Do you think that could have an impact on how people behaved toward one another, how they viewed someone who looked differently than they did?  It might have even had something to do with the prevalence of racist thought in that time period.  Who knows, but I think it's clear that the philosophical roots of a belief in government are very relevant because it clearly affects people's behavior.

----------


## PaulConventionWV

> The definition of rights is ever changing. Though when it comes to rights it is not merely dictated by the majority, but the absalute majority (few percentages away from 100%), or from those with enough force (but that would be the difinition of tyranny). 
> 
> I'm not able to explain my positions clearly at the moment. I'm typing with my phone while trying to irrigate.


I don't think you're able to explain your positions EVER.  Because they don't make sense.

----------


## PaulConventionWV

I think this whole thread is demonstrating my point rather well.  Beliefs about righst are arbitrary without reference to an absolute authority.  If your rights do not come from God, then they must come from power or from government.  This belief has a profound impact on how people behave toward one another.  If they believe their rights come from authority or power, then they may try to exercise that power on someone against their will, causing an increase in criminal behavior.  They can't help it that they were born into society.  If their beliefs tell them they can do whatever they want without consequence, then they will tend to go against society or any idea of rights that "society" may have.  Society must then respond by suppressing them and imposing their arbitrary beliefs about what they can and cannot do on that person.  I believe, if people understood where rights came from, their Creator, then this wouldn't be as much of a problem.  Of course people will always get jealous and evil is in their nature, but at least society would be justified in taking appropriate action.  That appropriate action is now based heavily on the Bible, such as the ten commandments and even our court system.  

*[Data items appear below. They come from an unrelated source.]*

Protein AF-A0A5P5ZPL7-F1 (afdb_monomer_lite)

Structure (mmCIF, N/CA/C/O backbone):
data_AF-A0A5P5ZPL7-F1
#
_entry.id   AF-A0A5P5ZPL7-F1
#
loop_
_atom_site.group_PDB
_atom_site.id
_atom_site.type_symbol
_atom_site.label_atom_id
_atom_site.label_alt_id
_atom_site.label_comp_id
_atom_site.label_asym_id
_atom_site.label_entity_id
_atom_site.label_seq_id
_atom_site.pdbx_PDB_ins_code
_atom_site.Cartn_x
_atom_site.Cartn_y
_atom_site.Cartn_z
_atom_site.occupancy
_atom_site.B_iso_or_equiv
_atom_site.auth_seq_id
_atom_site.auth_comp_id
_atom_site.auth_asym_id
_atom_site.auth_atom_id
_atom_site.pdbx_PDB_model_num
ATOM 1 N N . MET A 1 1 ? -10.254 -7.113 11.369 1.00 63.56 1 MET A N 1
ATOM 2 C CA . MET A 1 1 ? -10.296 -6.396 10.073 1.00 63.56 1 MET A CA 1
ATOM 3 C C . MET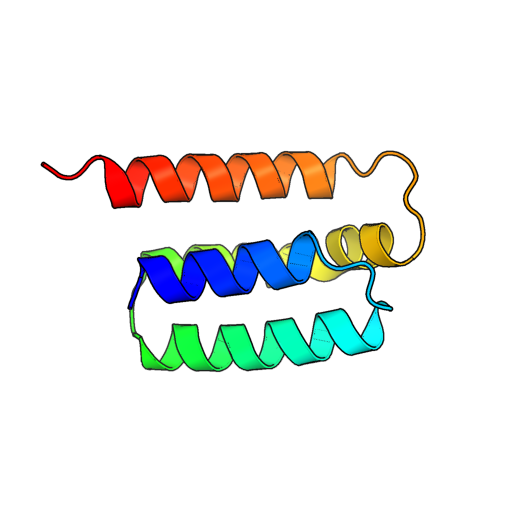 A 1 1 ? -9.100 -5.486 9.811 1.00 63.56 1 MET A C 1
ATOM 5 O O . MET A 1 1 ? -8.281 -5.866 8.986 1.00 63.56 1 MET A O 1
ATOM 9 N N . ALA A 1 2 ? -8.901 -4.353 10.502 1.00 68.75 2 ALA A N 1
ATOM 10 C CA . ALA A 1 2 ? -7.780 -3.440 10.193 1.00 68.75 2 ALA A CA 1
ATOM 11 C C . ALA A 1 2 ? -6.382 -4.103 10.266 1.00 68.75 2 ALA A C 1
ATOM 13 O O . ALA A 1 2 ? -5.529 -3.869 9.410 1.00 68.75 2 ALA A O 1
ATOM 14 N N . TYR A 1 3 ? -6.156 -4.987 11.245 1.00 74.00 3 TYR A N 1
ATOM 15 C CA . TYR A 1 3 ? -4.903 -5.746 11.369 1.00 74.00 3 TYR A CA 1
ATOM 16 C C . TYR A 1 3 ? -4.682 -6.729 10.204 1.00 74.00 3 TYR A C 1
ATOM 18 O O . TYR A 1 3 ? -3.568 -6.845 9.699 1.00 74.00 3 TYR A O 1
ATOM 26 N N . GLN A 1 4 ? -5.746 -7.392 9.735 1.00 79.56 4 GLN A N 1
ATOM 27 C CA . GLN A 1 4 ? -5.680 -8.346 8.620 1.00 79.56 4 GLN A CA 1
ATOM 28 C C . GLN A 1 4 ? -5.357 -7.646 7.301 1.00 79.56 4 GLN A C 1
ATOM 30 O O . GLN A 1 4 ? -4.480 -8.106 6.577 1.00 79.56 4 GLN A O 1
ATOM 35 N N . LEU A 1 5 ? -5.987 -6.497 7.029 1.00 79.44 5 LEU A N 1
ATOM 36 C CA . LEU A 1 5 ? -5.665 -5.676 5.859 1.00 79.44 5 LEU A CA 1
ATOM 37 C C . LEU A 1 5 ? -4.184 -5.274 5.865 1.00 79.44 5 LEU A C 1
ATOM 39 O O . LEU A 1 5 ? -3.513 -5.339 4.838 1.00 79.44 5 LEU A O 1
ATOM 43 N N . ASN A 1 6 ? -3.640 -4.918 7.027 1.00 77.44 6 ASN A N 1
ATOM 44 C CA . ASN A 1 6 ? -2.230 -4.558 7.152 1.00 77.44 6 ASN A CA 1
ATOM 45 C C . ASN A 1 6 ? -1.285 -5.755 6.925 1.00 77.44 6 ASN A C 1
ATOM 47 O O . ASN A 1 6 ? -0.234 -5.612 6.298 1.00 77.44 6 ASN A O 1
ATOM 51 N N . ASP A 1 7 ? -1.652 -6.945 7.411 1.00 80.38 7 ASP A N 1
ATOM 52 C CA . ASP A 1 7 ? -0.862 -8.163 7.205 1.00 80.38 7 ASP A CA 1
ATOM 53 C C . ASP A 1 7 ? -0.859 -8.617 5.736 1.00 80.38 7 ASP A C 1
ATOM 55 O O . ASP A 1 7 ? 0.192 -8.989 5.209 1.00 80.38 7 ASP A O 1
ATOM 59 N N . VAL A 1 8 ? -2.001 -8.510 5.046 1.00 82.81 8 VAL A N 1
ATOM 60 C CA . VAL A 1 8 ? -2.106 -8.768 3.599 1.00 82.81 8 VAL A CA 1
ATOM 61 C C . VAL A 1 8 ? -1.200 -7.818 2.821 1.00 82.81 8 VAL A C 1
ATOM 63 O O . VAL A 1 8 ? -0.403 -8.273 2.000 1.00 82.81 8 VAL A O 1
ATOM 66 N N . LEU A 1 9 ? -1.242 -6.519 3.131 1.00 81.00 9 LEU A N 1
ATOM 67 C CA . LEU A 1 9 ? -0.384 -5.524 2.491 1.00 81.00 9 LEU A CA 1
ATOM 68 C C . LEU A 1 9 ? 1.101 -5.863 2.693 1.00 81.00 9 LEU A C 1
ATOM 70 O O . LEU A 1 9 ? 1.858 -5.953 1.731 1.00 81.00 9 LEU A O 1
ATOM 74 N N . ARG A 1 10 ? 1.517 -6.169 3.926 1.00 80.88 10 ARG A N 1
ATOM 75 C CA . ARG A 1 10 ? 2.889 -6.614 4.228 1.00 80.88 10 ARG A CA 1
ATOM 76 C C . ARG A 1 10 ? 3.291 -7.852 3.423 1.00 80.88 10 ARG A C 1
ATOM 78 O O . ARG A 1 10 ? 4.419 -7.914 2.937 1.00 80.88 10 ARG A O 1
ATOM 85 N N . LYS A 1 11 ? 2.410 -8.850 3.307 1.00 82.88 11 LYS A N 1
ATOM 86 C CA . LYS A 1 11 ? 2.682 -10.072 2.534 1.00 82.88 11 LYS A CA 1
ATOM 87 C C . LYS A 1 11 ? 2.913 -9.757 1.060 1.00 82.88 11 LYS A C 1
ATOM 89 O O . LYS A 1 11 ? 3.862 -10.284 0.496 1.00 82.88 11 LYS A O 1
ATOM 94 N N . ILE A 1 12 ? 2.117 -8.867 0.466 1.00 81.50 12 ILE A N 1
ATOM 95 C CA . ILE A 1 12 ? 2.274 -8.456 -0.938 1.00 81.50 12 ILE A CA 1
ATOM 96 C C . ILE A 1 12 ? 3.653 -7.827 -1.176 1.00 81.50 12 ILE A C 1
ATOM 98 O O . ILE A 1 12 ? 4.322 -8.189 -2.137 1.00 81.50 12 ILE A O 1
ATOM 102 N N . TYR A 1 13 ? 4.102 -6.946 -0.278 1.00 71.56 13 TYR A N 1
ATOM 103 C CA . TYR A 1 13 ? 5.391 -6.253 -0.416 1.00 71.56 13 TYR A CA 1
ATOM 104 C C . TYR A 1 13 ? 6.612 -7.117 -0.078 1.00 71.56 13 TYR A C 1
ATOM 106 O O . TYR A 1 13 ? 7.677 -6.921 -0.652 1.00 71.56 13 TYR A O 1
ATOM 114 N N . ASN A 1 14 ? 6.484 -8.081 0.838 1.00 74.31 14 ASN A N 1
ATOM 115 C CA . ASN A 1 14 ? 7.587 -8.990 1.174 1.00 74.31 14 ASN A CA 1
ATOM 116 C C . ASN A 1 14 ? 7.698 -10.193 0.227 1.00 74.31 14 ASN A C 1
ATOM 118 O O . ASN A 1 14 ? 8.729 -10.868 0.214 1.00 74.31 14 ASN A O 1
ATOM 122 N N . GLN A 1 15 ? 6.656 -10.495 -0.549 1.00 74.12 15 GLN A N 1
ATOM 123 C CA . GLN A 1 15 ? 6.705 -11.572 -1.529 1.00 74.12 15 GLN A CA 1
ATOM 124 C C . GLN A 1 15 ? 7.551 -11.167 -2.743 1.00 74.12 15 GLN A C 1
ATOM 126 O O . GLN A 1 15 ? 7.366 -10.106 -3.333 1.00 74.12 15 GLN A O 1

This is what Ron Paul believes, this is what the founders believed, and this is what I am striving to protect by supporting Ron Paul.  I'm trying to protect the idea of absolute rights and justice as given to us by our Creator.

----------


## AFPVet

The Founders were not a bunch of beer buddies from college. These were some of the most brilliant minds.... Rights are not something which can be decided on a case by case basis. Rights are something which we have as free beings. So long as my right does not interfere with another's, there is harmony. 

I highly encourage people to look into the history of our Constitution and look for common themes which exist today. If we forget our history, we will be doomed to repeat it. To say that the Constitution no longer matters is akin to saying that history does not matter and is no longer needed.

----------


## KingRobbStark

> That may not be entirely agreeable to others.


That's right





> I wrote
> 
> You will need to be more specific.  What was unreasonable and how was it so?
> 
> Your question about going against your own interests is related to the issue at hand... how?  I cannot quite find the linkage.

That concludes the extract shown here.